TASK DETAILS: Give back each entry exactly as written, apart from the pictures.

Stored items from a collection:
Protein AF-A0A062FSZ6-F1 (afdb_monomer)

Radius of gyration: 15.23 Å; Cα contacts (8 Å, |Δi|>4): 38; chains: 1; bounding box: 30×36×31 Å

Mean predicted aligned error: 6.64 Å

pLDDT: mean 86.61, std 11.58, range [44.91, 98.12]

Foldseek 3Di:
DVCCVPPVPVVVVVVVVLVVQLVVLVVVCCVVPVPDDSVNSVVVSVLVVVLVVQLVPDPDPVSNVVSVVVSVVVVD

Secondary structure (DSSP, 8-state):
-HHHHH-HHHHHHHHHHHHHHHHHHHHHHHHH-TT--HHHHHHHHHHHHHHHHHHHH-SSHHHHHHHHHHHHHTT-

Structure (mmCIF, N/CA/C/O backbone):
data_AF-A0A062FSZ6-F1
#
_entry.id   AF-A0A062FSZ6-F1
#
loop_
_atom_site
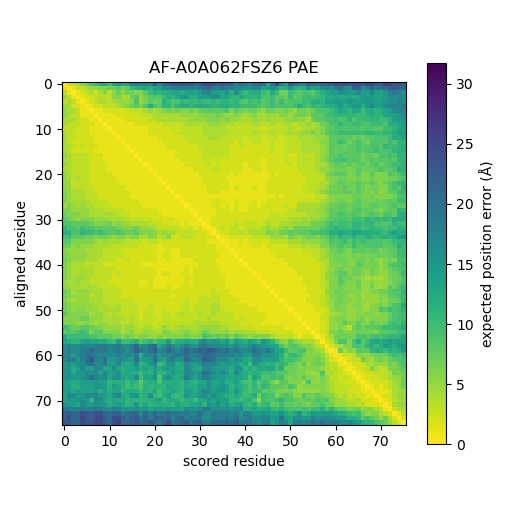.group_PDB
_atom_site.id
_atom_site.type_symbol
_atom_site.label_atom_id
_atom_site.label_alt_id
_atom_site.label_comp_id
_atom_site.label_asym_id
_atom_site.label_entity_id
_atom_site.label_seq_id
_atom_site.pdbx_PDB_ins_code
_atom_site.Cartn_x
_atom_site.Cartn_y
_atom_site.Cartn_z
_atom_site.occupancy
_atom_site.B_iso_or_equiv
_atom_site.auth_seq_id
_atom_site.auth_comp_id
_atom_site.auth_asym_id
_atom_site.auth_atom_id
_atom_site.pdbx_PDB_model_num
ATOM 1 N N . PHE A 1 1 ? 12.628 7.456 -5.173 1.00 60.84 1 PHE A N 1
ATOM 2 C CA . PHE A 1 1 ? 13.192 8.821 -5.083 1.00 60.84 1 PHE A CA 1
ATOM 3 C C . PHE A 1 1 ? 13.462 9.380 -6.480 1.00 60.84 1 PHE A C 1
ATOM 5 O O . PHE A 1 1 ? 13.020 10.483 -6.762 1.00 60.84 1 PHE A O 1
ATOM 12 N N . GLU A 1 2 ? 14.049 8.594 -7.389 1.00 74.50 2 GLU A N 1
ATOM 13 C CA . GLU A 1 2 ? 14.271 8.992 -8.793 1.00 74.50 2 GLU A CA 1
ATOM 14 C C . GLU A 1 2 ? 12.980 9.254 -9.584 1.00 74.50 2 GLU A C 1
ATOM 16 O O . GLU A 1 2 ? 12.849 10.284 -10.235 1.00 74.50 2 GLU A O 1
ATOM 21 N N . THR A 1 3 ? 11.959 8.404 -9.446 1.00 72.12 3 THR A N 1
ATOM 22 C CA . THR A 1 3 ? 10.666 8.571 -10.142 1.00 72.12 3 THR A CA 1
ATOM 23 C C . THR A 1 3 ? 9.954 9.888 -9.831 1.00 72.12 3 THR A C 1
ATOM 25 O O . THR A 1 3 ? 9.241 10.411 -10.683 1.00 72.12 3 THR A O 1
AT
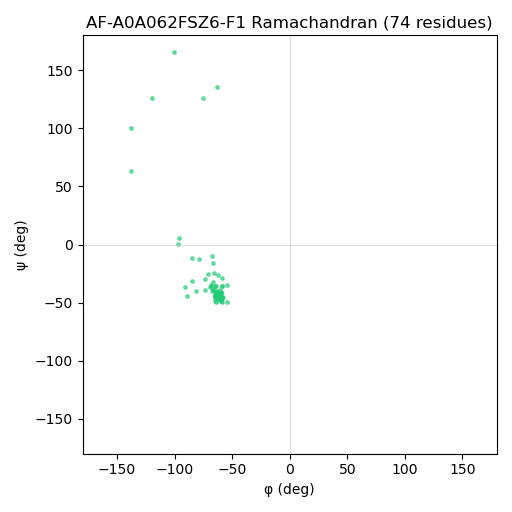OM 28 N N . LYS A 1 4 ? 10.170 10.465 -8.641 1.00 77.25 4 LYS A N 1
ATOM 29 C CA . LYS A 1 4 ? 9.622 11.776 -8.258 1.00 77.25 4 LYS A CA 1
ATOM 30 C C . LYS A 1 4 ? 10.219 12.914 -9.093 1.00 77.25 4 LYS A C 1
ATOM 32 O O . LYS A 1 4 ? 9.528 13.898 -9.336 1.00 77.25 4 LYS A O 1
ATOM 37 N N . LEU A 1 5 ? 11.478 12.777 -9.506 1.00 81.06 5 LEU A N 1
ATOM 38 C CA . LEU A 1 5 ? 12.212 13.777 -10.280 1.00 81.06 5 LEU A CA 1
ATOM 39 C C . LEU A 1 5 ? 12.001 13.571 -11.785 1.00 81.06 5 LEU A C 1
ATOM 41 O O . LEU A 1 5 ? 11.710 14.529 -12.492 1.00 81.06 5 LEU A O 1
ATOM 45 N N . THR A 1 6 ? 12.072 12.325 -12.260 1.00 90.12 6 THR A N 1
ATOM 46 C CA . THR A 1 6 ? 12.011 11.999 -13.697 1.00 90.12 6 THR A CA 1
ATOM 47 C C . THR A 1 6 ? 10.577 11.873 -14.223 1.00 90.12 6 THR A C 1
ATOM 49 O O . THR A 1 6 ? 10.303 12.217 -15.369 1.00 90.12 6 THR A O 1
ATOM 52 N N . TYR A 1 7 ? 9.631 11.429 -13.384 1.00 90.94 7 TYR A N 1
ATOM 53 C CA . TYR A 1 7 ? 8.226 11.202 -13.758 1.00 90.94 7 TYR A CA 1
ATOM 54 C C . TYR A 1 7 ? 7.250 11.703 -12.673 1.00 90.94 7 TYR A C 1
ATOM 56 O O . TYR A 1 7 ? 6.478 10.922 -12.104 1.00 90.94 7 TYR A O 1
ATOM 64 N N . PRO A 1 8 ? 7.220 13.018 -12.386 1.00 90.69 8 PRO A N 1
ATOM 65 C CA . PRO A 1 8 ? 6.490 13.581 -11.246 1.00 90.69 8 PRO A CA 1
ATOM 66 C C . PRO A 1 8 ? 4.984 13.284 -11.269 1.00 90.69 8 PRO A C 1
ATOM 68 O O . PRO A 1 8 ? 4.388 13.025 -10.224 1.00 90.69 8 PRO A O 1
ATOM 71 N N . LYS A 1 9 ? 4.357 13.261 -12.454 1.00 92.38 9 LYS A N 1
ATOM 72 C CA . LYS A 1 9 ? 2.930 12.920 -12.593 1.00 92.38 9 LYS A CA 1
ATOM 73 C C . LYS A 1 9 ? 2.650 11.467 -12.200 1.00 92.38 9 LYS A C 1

EXERCISE SOLUTION:
Protein AF-A0A062FSZ6-F1 (afdb_monomer)

Radius of gyration: 15.23 Å; Cα contacts (8 Å, |Δi|>4): 38; chains: 1; bounding box: 30×36×31 Å

Mean predicted aligned error: 6.64 Å

pLDDT: mean 86.61, std 11.58, range [44.91, 98.12]

Foldseek 3Di:
DVCCVPPVPVVVVVVVVLVVQLVVLVVVCCVVPVPDDSVNSVVVSVLVVVLVVQLVPDPDPVSNVVSVVVSVVVVD

Secondary structure (DSSP, 8-state):
-HHHHH-HHHHHHHHHHHHHHHHHHHHHHHHH-TT--HHHHHHHHHHHHHHHHHHHH-SSHHHHHHHHHHHHHTT-

Structure (mmCIF, N/CA/C/O backbone):
data_AF-A0A062FSZ6-F1
#
_entry.id   AF-A0A062FSZ6-F1
#
loop_
_atom_site
.group_PDB
_atom_site.id
_atom_site.type_symbol
_atom_site.label_atom_id
_atom_site.label_alt_id
_atom_site.label_comp_id
_atom_site.label_asym_id
_atom_site.label_entity_id
_atom_site.label_seq_id
_atom_site.pdbx_PDB_ins_code
_atom_site.Cartn_x
_atom_site.Cartn_y
_atom_site.Cartn_z
_atom_site.occupancy
_atom_site.B_iso_or_equiv
_atom_site.auth_seq_id
_atom_site.auth_comp_id
_atom_site.auth_asym_id
_atom_site.auth_atom_id
_atom_site.pdbx_PDB_model_num
ATOM 1 N N . PHE A 1 1 ? 12.628 7.456 -5.173 1.00 60.84 1 PHE A N 1
ATOM 2 C CA . PHE A 1 1 ? 13.192 8.821 -5.083 1.00 60.84 1 PHE A CA 1
ATOM 3 C C . PHE A 1 1 ? 13.462 9.380 -6.480 1.00 60.84 1 PHE A C 1
ATOM 5 O O . PHE A 1 1 ? 13.020 10.483 -6.762 1.00 60.84 1 PHE A O 1
ATOM 12 N N . GLU A 1 2 ? 14.049 8.594 -7.389 1.00 74.50 2 GLU A N 1
ATOM 13 C CA . GLU A 1 2 ? 14.271 8.992 -8.793 1.00 74.50 2 GLU A CA 1
ATOM 14 C C . GLU A 1 2 ? 12.980 9.254 -9.584 1.00 74.50 2 GLU A C 1
ATOM 16 O O . GLU A 1 2 ? 12.849 10.284 -10.235 1.00 74.50 2 GLU A O 1
ATOM 21 N N . THR A 1 3 ? 11.959 8.404 -9.446 1.00 72.12 3 THR A N 1
ATOM 22 C CA . THR A 1 3 ? 10.666 8.571 -10.142 1.00 72.12 3 THR A CA 1
ATOM 23 C C . THR A 1 3 ? 9.954 9.888 -9.831 1.00 72.12 3 THR A C 1
ATOM 25 O O . THR A 1 3 ? 9.241 10.411 -10.683 1.00 72.12 3 THR A O 1
AT
OM 28 N N . LYS A 1 4 ? 10.170 10.465 -8.641 1.00 77.25 4 LYS A N 1
ATOM 29 C CA . LYS A 1 4 ? 9.622 11.776 -8.258 1.00 77.25 4 LYS A CA 1
ATOM 30 C C . LYS A 1 4 ? 10.219 12.914 -9.093 1.00 77.25 4 LYS A C 1
ATOM 32 O O . LYS A 1 4 ? 9.528 13.898 -9.336 1.00 77.25 4 LYS A O 1
ATOM 37 N N . LEU A 1 5 ? 11.478 12.777 -9.506 1.00 81.06 5 LEU A N 1
ATOM 38 C CA . LEU A 1 5 ? 12.212 13.777 -10.280 1.00 81.06 5 LEU A CA 1
ATOM 39 C C . LEU A 1 5 ? 12.001 13.571 -11.785 1.00 81.06 5 LEU A C 1
ATOM 41 O O . LEU A 1 5 ? 11.710 14.529 -12.492 1.00 81.06 5 LEU A O 1
ATOM 45 N N . THR A 1 6 ? 12.072 12.325 -12.260 1.00 90.12 6 THR A N 1
ATOM 46 C CA . THR A 1 6 ? 12.011 11.999 -13.697 1.00 90.12 6 THR A CA 1
ATOM 47 C C . THR A 1 6 ? 10.577 11.873 -14.223 1.00 90.12 6 THR A C 1
ATOM 49 O O . THR A 1 6 ? 10.303 12.217 -15.369 1.00 90.12 6 THR A O 1
ATOM 52 N N . TYR A 1 7 ? 9.631 11.429 -13.384 1.00 90.94 7 TYR A N 1
ATOM 53 C CA . TYR A 1 7 ? 8.226 11.202 -13.758 1.00 90.94 7 TYR A CA 1
ATOM 54 C C . TYR A 1 7 ? 7.250 11.703 -12.673 1.00 90.94 7 TYR A C 1
ATOM 56 O O . TYR A 1 7 ? 6.478 10.922 -12.104 1.00 90.94 7 TYR A O 1
ATOM 64 N N . PRO A 1 8 ? 7.220 13.018 -12.386 1.00 90.69 8 PRO A N 1
ATOM 65 C CA . PRO A 1 8 ? 6.490 13.581 -11.246 1.00 90.69 8 PRO A CA 1
ATOM 66 C C . PRO A 1 8 ? 4.984 13.284 -11.269 1.00 90.69 8 PRO A C 1
ATOM 68 O O . PRO A 1 8 ? 4.388 13.025 -10.224 1.00 90.69 8 PRO A O 1
ATOM 71 N N . LYS A 1 9 ? 4.357 13.261 -12.454 1.00 92.38 9 LYS A N 1
ATOM 72 C CA . LYS A 1 9 ? 2.930 12.920 -12.593 1.00 92.38 9 LYS A CA 1
ATOM 73 C C . LYS A 1 9 ? 2.650 11.467 -12.200 1.00 92.38 9 LYS A C 1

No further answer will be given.